▸ **Directions**
From the line below that contains "ATOM 63 C CA" to the line that contains "ATOM 69 N N", repeat every line exactly, both ends included, and nothing else.
═══ Data to process ═══
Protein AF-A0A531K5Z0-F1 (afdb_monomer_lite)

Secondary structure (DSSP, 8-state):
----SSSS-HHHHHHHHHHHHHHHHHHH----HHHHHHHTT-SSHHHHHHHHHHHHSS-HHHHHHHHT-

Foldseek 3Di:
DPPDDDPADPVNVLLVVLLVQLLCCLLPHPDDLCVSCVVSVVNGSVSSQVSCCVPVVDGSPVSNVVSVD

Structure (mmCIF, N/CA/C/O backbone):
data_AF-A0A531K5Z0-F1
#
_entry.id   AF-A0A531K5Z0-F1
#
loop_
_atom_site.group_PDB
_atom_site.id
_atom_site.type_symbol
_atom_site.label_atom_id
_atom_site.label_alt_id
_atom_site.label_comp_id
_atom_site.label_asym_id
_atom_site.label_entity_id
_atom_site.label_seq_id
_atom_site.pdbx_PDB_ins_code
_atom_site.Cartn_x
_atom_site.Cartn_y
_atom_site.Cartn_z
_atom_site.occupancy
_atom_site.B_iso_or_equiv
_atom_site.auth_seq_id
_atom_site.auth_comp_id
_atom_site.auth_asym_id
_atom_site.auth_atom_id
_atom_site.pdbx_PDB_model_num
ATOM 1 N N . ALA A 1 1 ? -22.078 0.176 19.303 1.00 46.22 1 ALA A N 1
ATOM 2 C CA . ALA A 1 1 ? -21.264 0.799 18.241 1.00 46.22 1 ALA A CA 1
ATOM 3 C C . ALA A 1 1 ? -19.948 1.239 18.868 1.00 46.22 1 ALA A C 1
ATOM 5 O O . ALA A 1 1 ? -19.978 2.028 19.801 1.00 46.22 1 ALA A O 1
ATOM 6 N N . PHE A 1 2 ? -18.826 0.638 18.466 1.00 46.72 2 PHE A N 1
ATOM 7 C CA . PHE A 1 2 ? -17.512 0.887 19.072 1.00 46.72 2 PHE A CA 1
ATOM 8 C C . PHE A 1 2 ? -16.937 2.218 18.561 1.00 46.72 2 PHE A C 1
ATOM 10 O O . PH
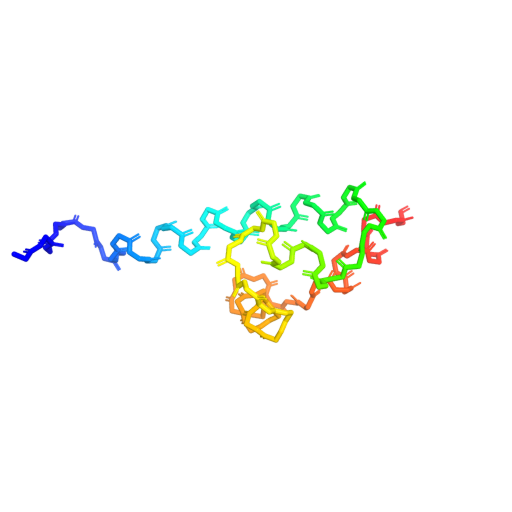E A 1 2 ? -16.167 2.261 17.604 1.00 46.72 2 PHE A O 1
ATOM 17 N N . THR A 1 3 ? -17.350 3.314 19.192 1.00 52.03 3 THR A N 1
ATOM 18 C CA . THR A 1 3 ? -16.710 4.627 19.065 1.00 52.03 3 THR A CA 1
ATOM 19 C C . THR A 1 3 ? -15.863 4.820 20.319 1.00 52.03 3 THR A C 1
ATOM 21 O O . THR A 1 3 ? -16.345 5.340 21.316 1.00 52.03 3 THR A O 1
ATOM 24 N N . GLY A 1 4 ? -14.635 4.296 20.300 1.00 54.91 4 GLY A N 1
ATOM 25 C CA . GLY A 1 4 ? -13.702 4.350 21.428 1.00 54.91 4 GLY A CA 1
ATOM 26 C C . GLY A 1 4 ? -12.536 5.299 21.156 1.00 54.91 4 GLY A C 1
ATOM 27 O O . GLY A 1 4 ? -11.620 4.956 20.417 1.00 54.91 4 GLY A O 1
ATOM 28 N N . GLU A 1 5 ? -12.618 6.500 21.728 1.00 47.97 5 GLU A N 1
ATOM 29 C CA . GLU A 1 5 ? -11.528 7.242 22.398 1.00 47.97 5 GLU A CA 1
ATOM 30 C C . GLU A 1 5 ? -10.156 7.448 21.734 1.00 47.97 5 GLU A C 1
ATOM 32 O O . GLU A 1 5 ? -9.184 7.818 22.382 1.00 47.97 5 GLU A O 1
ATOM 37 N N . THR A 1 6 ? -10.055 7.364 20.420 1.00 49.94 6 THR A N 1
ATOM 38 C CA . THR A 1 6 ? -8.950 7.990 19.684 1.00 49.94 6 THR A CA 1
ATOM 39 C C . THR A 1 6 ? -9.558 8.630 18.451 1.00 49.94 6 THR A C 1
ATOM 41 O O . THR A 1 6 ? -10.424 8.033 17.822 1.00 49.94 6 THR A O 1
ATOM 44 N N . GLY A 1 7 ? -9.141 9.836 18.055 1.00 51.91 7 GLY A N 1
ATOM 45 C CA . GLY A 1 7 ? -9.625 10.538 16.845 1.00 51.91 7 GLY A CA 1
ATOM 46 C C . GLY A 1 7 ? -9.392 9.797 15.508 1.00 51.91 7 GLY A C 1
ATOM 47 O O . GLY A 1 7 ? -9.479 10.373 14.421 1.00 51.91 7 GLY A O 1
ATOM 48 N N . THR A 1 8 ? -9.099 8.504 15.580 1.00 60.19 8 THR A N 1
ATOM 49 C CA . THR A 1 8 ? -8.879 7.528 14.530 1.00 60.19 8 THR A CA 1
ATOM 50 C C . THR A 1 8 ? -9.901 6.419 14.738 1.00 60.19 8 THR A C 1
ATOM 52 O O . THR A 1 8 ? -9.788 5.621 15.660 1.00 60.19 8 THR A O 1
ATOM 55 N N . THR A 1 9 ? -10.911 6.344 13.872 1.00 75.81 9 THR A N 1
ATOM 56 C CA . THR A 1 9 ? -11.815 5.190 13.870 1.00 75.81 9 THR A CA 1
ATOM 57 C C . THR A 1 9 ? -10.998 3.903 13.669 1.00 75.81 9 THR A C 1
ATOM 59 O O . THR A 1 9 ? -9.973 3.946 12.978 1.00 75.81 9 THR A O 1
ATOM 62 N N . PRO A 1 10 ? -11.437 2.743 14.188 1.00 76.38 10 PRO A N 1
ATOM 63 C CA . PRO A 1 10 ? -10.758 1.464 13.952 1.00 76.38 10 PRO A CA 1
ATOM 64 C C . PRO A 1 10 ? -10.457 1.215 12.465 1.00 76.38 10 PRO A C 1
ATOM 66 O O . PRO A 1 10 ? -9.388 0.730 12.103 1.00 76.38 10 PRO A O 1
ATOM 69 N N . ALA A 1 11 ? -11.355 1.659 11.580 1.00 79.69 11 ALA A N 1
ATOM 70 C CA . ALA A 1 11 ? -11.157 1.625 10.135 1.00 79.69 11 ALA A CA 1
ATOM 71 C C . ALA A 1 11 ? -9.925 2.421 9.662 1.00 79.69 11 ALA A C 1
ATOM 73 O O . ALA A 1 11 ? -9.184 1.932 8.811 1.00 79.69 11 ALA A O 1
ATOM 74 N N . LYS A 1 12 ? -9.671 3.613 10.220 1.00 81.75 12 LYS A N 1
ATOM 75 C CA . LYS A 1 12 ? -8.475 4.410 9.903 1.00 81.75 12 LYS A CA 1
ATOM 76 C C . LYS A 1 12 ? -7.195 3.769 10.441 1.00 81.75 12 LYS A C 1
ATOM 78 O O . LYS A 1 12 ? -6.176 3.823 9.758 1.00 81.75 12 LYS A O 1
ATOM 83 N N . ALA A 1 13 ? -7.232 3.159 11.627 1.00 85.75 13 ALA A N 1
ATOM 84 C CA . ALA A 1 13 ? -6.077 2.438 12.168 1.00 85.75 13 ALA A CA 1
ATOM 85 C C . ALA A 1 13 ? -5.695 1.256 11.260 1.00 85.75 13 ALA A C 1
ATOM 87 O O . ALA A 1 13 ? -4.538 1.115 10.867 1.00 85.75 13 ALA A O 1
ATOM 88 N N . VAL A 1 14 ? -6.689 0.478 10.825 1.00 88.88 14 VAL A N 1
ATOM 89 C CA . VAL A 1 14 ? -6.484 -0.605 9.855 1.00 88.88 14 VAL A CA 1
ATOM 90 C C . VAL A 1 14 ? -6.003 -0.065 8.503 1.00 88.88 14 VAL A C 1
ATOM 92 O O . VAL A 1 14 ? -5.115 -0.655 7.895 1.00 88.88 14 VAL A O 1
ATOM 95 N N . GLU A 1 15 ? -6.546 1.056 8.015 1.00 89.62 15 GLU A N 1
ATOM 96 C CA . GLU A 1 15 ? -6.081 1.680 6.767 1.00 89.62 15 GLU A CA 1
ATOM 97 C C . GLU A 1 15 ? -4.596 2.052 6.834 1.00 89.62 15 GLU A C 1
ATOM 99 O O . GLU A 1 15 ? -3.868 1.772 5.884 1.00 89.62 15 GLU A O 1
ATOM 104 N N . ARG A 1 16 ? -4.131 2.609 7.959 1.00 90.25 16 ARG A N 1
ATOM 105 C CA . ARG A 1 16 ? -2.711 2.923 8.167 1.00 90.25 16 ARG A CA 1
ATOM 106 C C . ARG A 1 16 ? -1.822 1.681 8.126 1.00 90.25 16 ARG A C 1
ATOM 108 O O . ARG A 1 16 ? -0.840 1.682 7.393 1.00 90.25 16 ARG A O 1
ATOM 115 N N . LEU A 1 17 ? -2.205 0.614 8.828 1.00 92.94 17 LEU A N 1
═══
▸ **Task output**
ATOM 63 C CA . PRO A 1 10 ? -10.758 1.464 13.952 1.00 76.38 10 PRO A CA 1
ATOM 64 C C . PRO A 1 10 ? -10.457 1.215 12.465 1.00 76.38 10 PRO A C 1
ATOM 66 O O . PRO A 1 10 ? -9.388 0.730 12.103 1.00 76.38 10 PRO A O 1
ATOM 69 N N . ALA A 1 11 ? -11.355 1.659 11.580 1.00 79.69 11 ALA A N 1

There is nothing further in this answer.